### TO DO
From the data below, please reproduce exactly everything from the line that contains "ATOM 72 O O" down to the line that contains "ATOM 77 C C", with both ends included.

### SOURCE RECORDS
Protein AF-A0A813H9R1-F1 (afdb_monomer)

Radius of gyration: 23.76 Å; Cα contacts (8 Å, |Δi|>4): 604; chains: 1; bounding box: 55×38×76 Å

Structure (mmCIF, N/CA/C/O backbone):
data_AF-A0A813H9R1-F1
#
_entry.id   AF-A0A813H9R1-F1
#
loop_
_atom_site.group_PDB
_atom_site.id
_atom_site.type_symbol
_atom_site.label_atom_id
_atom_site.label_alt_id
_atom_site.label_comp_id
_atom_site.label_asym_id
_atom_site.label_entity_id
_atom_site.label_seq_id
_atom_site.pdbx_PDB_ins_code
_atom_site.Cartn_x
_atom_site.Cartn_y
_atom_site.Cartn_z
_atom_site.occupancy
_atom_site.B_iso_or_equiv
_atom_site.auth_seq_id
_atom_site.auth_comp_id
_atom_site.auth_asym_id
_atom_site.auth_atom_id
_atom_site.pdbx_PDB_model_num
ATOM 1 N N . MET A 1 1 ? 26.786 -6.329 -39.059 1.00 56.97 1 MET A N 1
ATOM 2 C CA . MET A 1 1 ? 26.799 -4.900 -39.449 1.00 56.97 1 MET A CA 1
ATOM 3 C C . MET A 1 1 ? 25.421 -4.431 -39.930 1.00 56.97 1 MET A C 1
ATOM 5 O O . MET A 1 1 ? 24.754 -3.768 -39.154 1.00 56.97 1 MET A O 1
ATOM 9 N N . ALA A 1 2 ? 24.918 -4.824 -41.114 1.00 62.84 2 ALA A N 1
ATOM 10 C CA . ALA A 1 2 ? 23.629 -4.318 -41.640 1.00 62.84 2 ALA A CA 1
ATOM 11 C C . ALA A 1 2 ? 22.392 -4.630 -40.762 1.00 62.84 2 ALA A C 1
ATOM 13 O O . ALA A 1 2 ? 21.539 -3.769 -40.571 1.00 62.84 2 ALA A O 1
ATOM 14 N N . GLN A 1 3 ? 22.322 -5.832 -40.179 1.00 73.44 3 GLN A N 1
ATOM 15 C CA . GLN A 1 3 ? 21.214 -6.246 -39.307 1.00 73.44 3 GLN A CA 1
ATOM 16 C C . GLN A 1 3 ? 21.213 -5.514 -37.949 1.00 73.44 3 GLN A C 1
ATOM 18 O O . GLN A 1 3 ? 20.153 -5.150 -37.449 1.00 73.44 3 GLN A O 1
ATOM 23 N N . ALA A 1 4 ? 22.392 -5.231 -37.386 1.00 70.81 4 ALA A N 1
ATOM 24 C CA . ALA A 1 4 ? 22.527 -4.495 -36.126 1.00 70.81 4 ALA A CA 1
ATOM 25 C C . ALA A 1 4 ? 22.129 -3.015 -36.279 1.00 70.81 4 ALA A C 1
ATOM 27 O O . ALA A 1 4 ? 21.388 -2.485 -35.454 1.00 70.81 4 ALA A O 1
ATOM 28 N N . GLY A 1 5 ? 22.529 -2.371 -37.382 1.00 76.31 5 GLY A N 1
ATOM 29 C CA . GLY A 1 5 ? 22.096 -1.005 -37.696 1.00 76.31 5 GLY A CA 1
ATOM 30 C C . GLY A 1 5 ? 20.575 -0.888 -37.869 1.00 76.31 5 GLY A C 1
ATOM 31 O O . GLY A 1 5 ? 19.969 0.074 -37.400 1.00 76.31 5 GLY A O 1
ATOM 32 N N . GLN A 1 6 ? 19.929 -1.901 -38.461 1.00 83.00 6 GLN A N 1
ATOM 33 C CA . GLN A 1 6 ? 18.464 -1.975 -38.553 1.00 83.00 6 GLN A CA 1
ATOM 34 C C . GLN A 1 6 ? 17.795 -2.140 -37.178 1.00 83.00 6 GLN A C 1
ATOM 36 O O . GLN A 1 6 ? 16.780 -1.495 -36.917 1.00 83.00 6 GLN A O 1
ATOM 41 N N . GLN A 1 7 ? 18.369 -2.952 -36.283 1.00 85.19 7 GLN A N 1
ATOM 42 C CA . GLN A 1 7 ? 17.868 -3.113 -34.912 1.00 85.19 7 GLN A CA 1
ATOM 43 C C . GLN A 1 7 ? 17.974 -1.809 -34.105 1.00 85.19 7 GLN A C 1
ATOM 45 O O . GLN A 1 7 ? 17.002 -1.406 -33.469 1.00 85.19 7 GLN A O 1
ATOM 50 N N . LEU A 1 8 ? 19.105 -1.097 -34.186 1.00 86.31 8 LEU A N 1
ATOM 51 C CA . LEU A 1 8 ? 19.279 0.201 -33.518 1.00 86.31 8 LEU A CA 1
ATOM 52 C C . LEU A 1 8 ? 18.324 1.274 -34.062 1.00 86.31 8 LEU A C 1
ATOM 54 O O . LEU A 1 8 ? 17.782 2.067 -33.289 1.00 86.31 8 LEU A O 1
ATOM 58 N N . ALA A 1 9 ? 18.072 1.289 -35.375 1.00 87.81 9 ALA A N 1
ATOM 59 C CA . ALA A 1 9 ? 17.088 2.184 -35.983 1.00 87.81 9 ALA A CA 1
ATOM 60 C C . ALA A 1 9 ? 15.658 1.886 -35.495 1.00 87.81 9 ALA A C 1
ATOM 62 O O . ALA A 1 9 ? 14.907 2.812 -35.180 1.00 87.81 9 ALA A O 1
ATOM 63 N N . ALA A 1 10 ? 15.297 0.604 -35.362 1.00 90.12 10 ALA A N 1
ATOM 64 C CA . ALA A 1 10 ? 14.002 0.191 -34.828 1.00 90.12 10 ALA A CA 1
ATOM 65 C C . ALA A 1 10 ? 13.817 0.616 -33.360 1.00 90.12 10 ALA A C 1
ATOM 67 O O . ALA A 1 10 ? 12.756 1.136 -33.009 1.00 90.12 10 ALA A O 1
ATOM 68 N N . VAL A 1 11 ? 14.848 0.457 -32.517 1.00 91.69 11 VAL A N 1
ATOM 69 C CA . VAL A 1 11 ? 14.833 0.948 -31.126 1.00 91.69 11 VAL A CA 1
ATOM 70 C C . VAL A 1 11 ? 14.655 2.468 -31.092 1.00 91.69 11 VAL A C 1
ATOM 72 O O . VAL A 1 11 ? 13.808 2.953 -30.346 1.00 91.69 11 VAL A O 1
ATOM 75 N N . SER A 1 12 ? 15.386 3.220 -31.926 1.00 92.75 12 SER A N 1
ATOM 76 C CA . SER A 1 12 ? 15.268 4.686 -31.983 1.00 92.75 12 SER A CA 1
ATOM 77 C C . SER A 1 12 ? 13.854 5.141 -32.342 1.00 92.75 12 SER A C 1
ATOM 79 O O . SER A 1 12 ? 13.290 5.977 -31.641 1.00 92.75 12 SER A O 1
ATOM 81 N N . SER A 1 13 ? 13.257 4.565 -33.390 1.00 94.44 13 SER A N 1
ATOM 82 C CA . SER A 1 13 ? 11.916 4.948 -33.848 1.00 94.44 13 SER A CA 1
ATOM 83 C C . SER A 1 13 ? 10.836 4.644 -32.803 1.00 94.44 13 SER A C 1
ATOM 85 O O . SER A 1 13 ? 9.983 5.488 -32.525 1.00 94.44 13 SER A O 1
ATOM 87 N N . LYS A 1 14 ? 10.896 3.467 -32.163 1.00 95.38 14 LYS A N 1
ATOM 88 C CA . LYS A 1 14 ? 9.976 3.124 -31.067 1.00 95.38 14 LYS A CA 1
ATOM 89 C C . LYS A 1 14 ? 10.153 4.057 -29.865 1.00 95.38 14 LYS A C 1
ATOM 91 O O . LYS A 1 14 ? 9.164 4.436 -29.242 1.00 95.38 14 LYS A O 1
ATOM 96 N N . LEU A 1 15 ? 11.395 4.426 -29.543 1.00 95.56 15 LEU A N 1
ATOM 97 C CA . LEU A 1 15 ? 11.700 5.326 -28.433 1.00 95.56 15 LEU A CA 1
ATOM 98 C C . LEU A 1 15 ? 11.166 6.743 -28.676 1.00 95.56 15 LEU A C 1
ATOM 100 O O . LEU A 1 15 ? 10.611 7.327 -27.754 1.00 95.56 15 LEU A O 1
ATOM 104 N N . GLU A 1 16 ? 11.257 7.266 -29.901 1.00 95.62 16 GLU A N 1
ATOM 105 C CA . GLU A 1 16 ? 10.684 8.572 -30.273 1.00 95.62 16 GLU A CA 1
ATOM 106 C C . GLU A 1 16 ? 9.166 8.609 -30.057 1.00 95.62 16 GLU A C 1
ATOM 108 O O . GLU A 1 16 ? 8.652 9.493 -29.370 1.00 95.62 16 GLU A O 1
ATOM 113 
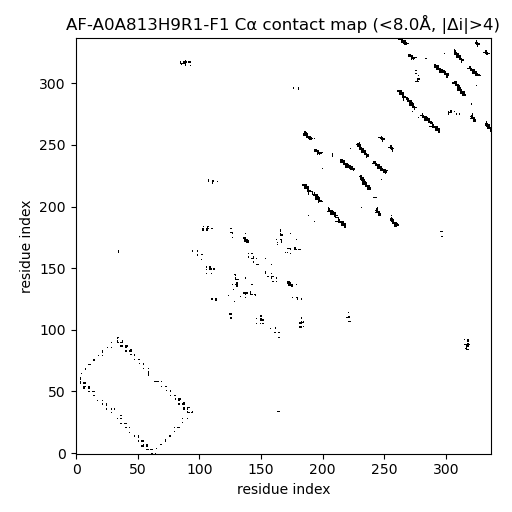N N . ALA A 1 17 ? 8.447 7.596 -30.550 1.00 94.62 17 ALA A N 1
ATOM 114 C CA . ALA A 1 17 ? 7.003 7.491 -30.338 1.00 94.62 17 ALA A CA 1
ATOM 115 C C . ALA A 1 17 ? 6.639 7.397 -28.843 1.00 94.62 17 ALA A C 1
ATOM 117 O O . ALA A 1 17 ? 5.630 7.952 -28.394 1.00 94.62 17 ALA A O 1
ATOM 118 N N . LEU A 1 18 ? 7.468 6.707 -28.056 1.00 95.19 18 LEU A N 1
ATOM 119 C CA . LEU A 1 18 ? 7.257 6.535 -26.623 1.00 95.19 18 LEU A CA 1
ATOM 120 C C . LEU A 1 18 ? 7.538 7.814 -25.825 1.00 95.19 18 LEU A C 1
ATOM 122 O O . LEU A 1 18 ? 6.811 8.114 -24.879 1.00 95.19 18 LEU A O 1
ATOM 126 N N . GLU A 1 19 ? 8.555 8.586 -26.210 1.00 95.44 19 GLU A N 1
ATOM 127 C CA . GLU A 1 19 ? 8.868 9.899 -25.636 1.00 95.44 19 GLU A CA 1
ATOM 128 C C . GLU A 1 19 ? 7.719 10.895 -25.868 1.00 95.44 19 GLU A C 1
ATOM 130 O O . GLU A 1 19 ? 7.332 11.616 -24.938 1.00 95.44 19 GLU A O 1
ATOM 135 N N . ASP A 1 20 ? 7.117 10.881 -27.061 1.00 94.62 20 ASP A N 1
ATOM 136 C CA . ASP A 1 20 ? 5.931 11.678 -27.390 1.00 94.62 20 ASP A CA 1
ATOM 137 C C . ASP A 1 20 ? 4.710 11.259 -26.565 1.00 94.62 20 ASP A C 1
ATOM 139 O O . ASP A 1 20 ? 4.018 12.115 -26.000 1.00 94.62 20 ASP A O 1
ATOM 143 N N . ASN A 1 21 ? 4.460 9.952 -26.430 1.00 94.00 21 ASN A N 1
ATOM 144 C CA . ASN A 1 21 ? 3.390 9.443 -25.569 1.00 94.00 21 ASN A CA 1
ATOM 145 C C . ASN A 1 21 ? 3.606 9.869 -24.106 1.00 94.00 21 ASN A C 1
ATOM 147 O O . ASN A 1 21 ? 2.713 10.417 -23.463 1.00 94.00 21 ASN A O 1
ATOM 151 N N . LEU A 1 22 ? 4.828 9.719 -23.593 1.00 94.00 22 LEU A N 1
ATOM 152 C CA . LEU A 1 22 ? 5.186 10.108 -22.231 1.00 94.00 22 LEU A CA 1
ATOM 153 C C . LEU A 1 22 ? 5.053 11.620 -21.995 1.00 94.00 22 LEU A C 1
ATOM 155 O O . LEU A 1 22 ? 4.763 12.057 -20.879 1.00 94.00 22 LEU A O 1
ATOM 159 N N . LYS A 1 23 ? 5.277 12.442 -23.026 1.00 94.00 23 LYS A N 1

### RESPONSE
ATOM 72 O O . VAL A 1 11 ? 13.808 2.953 -30.346 1.00 91.69 11 VAL A O 1
ATOM 75 N N . SER A 1 12 ? 15.386 3.220 -31.926 1.00 92.75 12 SER A N 1
ATOM 76 C CA . SER A 1 12 ? 15.268 4.686 -31.983 1.00 92.75 12 SER A CA 1
ATOM 77 C C . SER A 1 12 ? 13.854 5.141 -32.342 1.00 92.75 12 SER A C 1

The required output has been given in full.